Richard blinked, his silly grin gone.
Then I heard my mother’s voice. “Florence Abigail Packer! Is that any way for you to welcome your cousins?”
I turned and there she was in the doorway, looking even angrier than I was. “But, Ma—!”
She put her hand up to stop me. “There will be no more such talk in this house, young lady.” And that was that. Once “young lady” comes out, there is nothing I can do. “I’m putting lunch together,” she said, then turned and left us to go back to the kitchen.
As soon as she was gone, the obnoxious little boy smirked.
I wanted to pop him one, but I knew I’d never get away with it. Not here and now, anyway. If this was how it was going to be, I would have to deal with him later.
“Got it, creep?” I whispered, even closer to his face than before.
“Yeah,” he said. “It’s your private life and your private things. I got it.”
Then I left the room as quickly as I could. I had
to get out of there. I went out the back door and walked around to sit on the front steps. I opened my diary again.
Sunday, June 29, 1:10 p.m.
My Dear Self Yet to Come,
I hope you know how lucky you are! How I wish I were already you, because then the next three weeks would already be behind me! Twenty days to go and already I feel like a giant elephant just dropped a big turd on my head.
And then the phone rang.
“Floey, it’s for you!”
In my emotional state, I forgot to ask who it was. That’s why I was caught off guard when it turned out to be Wen. I’d been ignoring him for days.
“How are you doing, Floey?”
“Um, great,” I said. “Just great.”
I hated that I felt uncomfortable talking to him. He was supposed to be one of my two best friends in the world.
“Long time no hear from,” he said. “You haven’t been returning my calls. You okay?”

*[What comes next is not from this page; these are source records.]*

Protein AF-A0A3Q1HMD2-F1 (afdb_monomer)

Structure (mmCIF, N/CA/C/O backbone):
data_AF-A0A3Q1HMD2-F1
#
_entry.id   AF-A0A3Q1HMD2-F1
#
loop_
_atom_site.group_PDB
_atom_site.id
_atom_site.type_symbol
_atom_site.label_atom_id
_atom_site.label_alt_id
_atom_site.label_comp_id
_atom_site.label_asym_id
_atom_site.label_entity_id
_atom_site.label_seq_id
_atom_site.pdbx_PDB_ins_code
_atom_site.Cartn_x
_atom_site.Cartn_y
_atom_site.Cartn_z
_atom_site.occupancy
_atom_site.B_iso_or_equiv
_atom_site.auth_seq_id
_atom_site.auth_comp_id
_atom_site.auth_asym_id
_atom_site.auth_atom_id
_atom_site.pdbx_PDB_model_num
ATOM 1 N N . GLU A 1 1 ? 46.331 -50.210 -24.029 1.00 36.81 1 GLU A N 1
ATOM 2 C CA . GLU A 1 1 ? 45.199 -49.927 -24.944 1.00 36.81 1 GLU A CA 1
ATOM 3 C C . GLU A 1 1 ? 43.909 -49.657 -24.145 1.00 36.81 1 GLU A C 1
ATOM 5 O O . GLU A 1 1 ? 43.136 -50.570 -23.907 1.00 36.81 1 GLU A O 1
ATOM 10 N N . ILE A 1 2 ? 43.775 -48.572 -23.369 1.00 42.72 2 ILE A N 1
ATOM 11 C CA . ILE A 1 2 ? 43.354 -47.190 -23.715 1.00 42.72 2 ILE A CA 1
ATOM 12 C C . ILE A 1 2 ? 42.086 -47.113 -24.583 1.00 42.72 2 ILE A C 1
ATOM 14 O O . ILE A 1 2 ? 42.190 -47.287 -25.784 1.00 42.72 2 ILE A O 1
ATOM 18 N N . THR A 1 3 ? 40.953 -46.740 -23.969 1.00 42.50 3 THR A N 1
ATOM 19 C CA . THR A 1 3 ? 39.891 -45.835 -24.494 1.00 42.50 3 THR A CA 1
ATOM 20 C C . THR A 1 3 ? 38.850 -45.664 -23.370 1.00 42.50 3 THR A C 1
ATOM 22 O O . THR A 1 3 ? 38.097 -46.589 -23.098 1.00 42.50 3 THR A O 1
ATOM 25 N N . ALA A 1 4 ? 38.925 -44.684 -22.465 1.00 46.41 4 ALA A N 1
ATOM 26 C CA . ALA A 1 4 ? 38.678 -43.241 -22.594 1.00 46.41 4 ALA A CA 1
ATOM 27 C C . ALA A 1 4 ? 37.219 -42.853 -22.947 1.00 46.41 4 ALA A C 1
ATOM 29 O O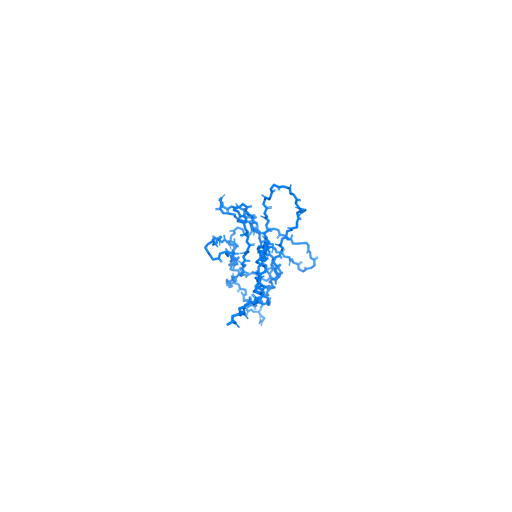 . ALA A 1 4 ? 36.803 -42.941 -24.093 1.00 46.41 4 ALA A O 1
ATOM 30 N N . PHE A 1 5 ? 36.496 -42.412 -21.906 1.00 48.41 5 PHE A N 1
ATOM 31 C CA . PHE A 1 5 ? 35.537 -41.296 -21.827 1.00 48.41 5 PHE A CA 1
ATOM 32 C C . PHE A 1 5 ? 34.639 -40.949 -23.026 1.00 48.41 5 PHE A C 1
ATOM 34 O O . PHE A 1 5 ? 35.114 -40.361 -23.983 1.00 48.41 5 PHE A O 1
ATOM 41 N N . PHE A 1 6 ? 33.318 -41.049 -22.824 1.00 46.47 6 PHE A N 1
ATOM 42 C CA . PHE A 1 6 ? 32.373 -39.978 -23.187 1.00 46.47 6 PHE A CA 1
ATOM 43 C C . PHE A 1 6 ? 31.221 -39.931 -22.170 1.00 46.47 6 PHE A C 1
ATOM 45 O O . PHE A 1 6 ? 30.139 -40.469 -22.387 1.00 46.47 6 PHE A O 1
ATOM 52 N N . LEU A 1 7 ? 31.457 -39.272 -21.031 1.00 53.06 7 LEU A N 1
ATOM 53 C CA . LEU A 1 7 ? 30.361 -38.701 -20.250 1.00 53.06 7 LEU A CA 1
ATOM 54 C C . LEU A 1 7 ? 29.839 -37.513 -21.062 1.00 53.06 7 LEU A C 1
ATOM 56 O O . LEU A 1 7 ? 30.474 -36.460 -21.092 1.00 53.06 7 LEU A O 1
ATOM 60 N N . LEU A 1 8 ? 28.709 -37.679 -21.748 1.00 49.09 8 LEU A N 1
ATOM 61 C CA . LEU A 1 8 ? 27.943 -36.536 -22.231 1.00 49.09 8 LEU A CA 1
ATOM 62 C C . LEU A 1 8 ? 27.417 -35.810 -20.993 1.00 49.09 8 LEU A C 1
ATOM 64 O O . LEU A 1 8 ? 26.364 -36.143 -20.454 1.00 49.09 8 LEU A O 1
ATOM 68 N N . ALA A 1 9 ? 28.187 -34.838 -20.508 1.00 56.22 9 ALA A N 1
ATOM 69 C CA . ALA A 1 9 ? 27.666 -33.813 -19.630 1.00 56.22 9 ALA A CA 1
ATOM 70 C C . ALA A 1 9 ? 26.577 -33.084 -20.421 1.00 56.22 9 ALA A C 1
ATOM 72 O O . ALA A 1 9 ? 26.861 -32.227 -21.258 1.00 56.22 9 ALA A O 1
ATOM 73 N N . VAL A 1 10 ? 25.322 -33.469 -20.197 1.00 58.69 10 VAL A N 1
ATOM 74 C CA . VAL A 1 10 ? 24.182 -32.649 -20.586 1.00 58.69 10 VAL A CA 1
ATOM 75 C C . VAL A 1 10 ? 24.306 -31.399 -19.730 1.00 58.69 10 VAL A C 1
ATOM 77 O O . VAL A 1 10 ? 23.956 -31.406 -18.551 1.00 58.69 10 VAL A O 1
ATOM 80 N N . ALA A 1 11 ? 24.909 -30.348 -20.288 1.00 55.50 11 ALA A N 1
ATOM 81 C CA . ALA A 1 11 ? 24.873 -29.042 -19.662 1.00 55.50 11 ALA A CA 1
ATOM 82 C C . ALA A 1 11 ? 23.389 -28.721 -19.438 1.00 55.50 11 ALA A C 1
ATOM 84 O O . ALA A 1 11 ? 22.623 -28.791 -20.407 1.00 55.50 11 ALA A O 1
ATOM 85 N N . PRO A 1 12 ? 22.943 -28.418 -18.205 1.00 51.03 12 PRO A N 1
ATOM 86 C CA . PRO A 1 12 ? 21.619 -27.859 -18.032 1.00 51.03 12 PRO A CA 1
ATOM 87 C C . PRO A 1 12 ? 21.605 -26.609 -18.901 1.00 51.03 12 PRO A C 1
ATOM 89 O O . PRO A 1 12 ? 22.405 -25.695 -18.700 1.00 51.03 12 PRO A O 1
ATOM 92 N N . SER A 1 13 ? 20.771 -26.614 -19.941 1.00 52.94 13 SER A N 1
ATOM 93 C CA . SER A 1 13 ? 20.509 -25.416 -20.717 1.00 52.94 13 SER A CA 1
ATOM 94 C C . SER A 1 13 ? 20.084 -24.375 -19.697 1.00 52.94 13 SER A C 1
ATOM 96 O O . SER A 1 13 ? 19.016 -24.519 -19.101 1.00 52.94 13 SER A O 1
ATOM 98 N N . SER A 1 14 ? 20.947 -23.392 -19.433 1.00 53.97 14 SER A N 1
ATOM 99 C CA . SER A 1 14 ? 20.606 -22.228 -18.633 1.00 53.97 14 SER A CA 1
ATOM 100 C C . SER A 1 14 ? 19.495 -21.511 -19.380 1.00 53.97 14 SER A C 1
ATOM 102 O O . SER A 1 14 ? 19.742 -20.598 -20.163 1.00 53.97 14 SER A O 1
ATOM 104 N N . SER A 1 15 ? 18.257 -21.962 -19.187 1.00 55.31 15 SER A N 1
ATOM 105 C CA . SER A 1 15 ? 17.096 -21.144 -19.443 1.00 55.31 15 SER A CA 1
ATOM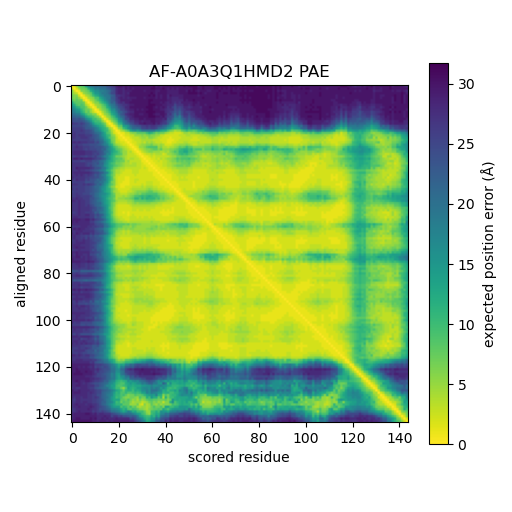 106 C C . SER A 1 15 ? 17.286 -19.966 -18.509 1.00 55.31 15 SER A C 1
ATOM 108 O O . SER A 1 15 ? 17.123 -20.094 -17.294 1.00 55.31 15 SER A O 1
ATOM 110 N N . THR A 1 16 ? 17.725 -18.838 -19.059 1.00 52.25 16 THR A N 1
ATOM 111 C CA . THR A 1 16 ? 17.556 -17.555 -18.403 1.00 52.25 16 THR A CA 1
ATOM 112 C C . THR A 1 16 ? 16.065 -17.460 -18.131 1.00 52.25 16 THR A C 1
ATOM 114 O O . THR A 1 16 ? 15.265 -17.234 -19.038 1.00 52.25 16 THR A O 1
ATOM 117 N N . LEU A 1 17 ? 15.660 -17.753 -16.894 1.00 46.91 17 LEU A N 1
ATOM 118 C CA . LEU A 1 17 ? 14.303 -17.493 -16.461 1.00 46.91 17 LEU A CA 1
ATOM 119 C C . LEU A 1 17 ? 14.194 -15.976 -16.532 1.00 46.91 17 LEU A C 1
ATOM 121 O O . LEU A 1 17 ? 14.702 -15.278 -15.656 1.00 46.91 17 LEU A O 1
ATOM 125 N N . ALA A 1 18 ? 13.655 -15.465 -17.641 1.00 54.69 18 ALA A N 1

“Yeah, sure,” I said. “I guess I’m just a little depressed.”
“Really? Why?”
I thought about it for a moment. “Because I was dumped.”
“You were? How can that be when you’ve never had a boyfriend?”
“I did,” I said. “I was keeping it quiet. It doesn’t matter now anyway. It turned out this guy didn’t like me the way I liked him.”
“You’re kidding, Floey. Really? Who was he?”
I let him wait a few seconds. “I don’t want to talk about it. It’s too painful.”
“Okay,” he said. “I’m sorry to hear about that. I really am. I feel bad for you. Listen, I called because I wanted to say goodbye before I leave.”
“Leave? Where are you going?”
“You forgot, didn’t you? I have Wind Ensemble Retreat in Hartford. Remember? The van’s picking me up in half an hour.”
“Yeah? I guess I did forget. What’s a Wind Ensemble Retreat?”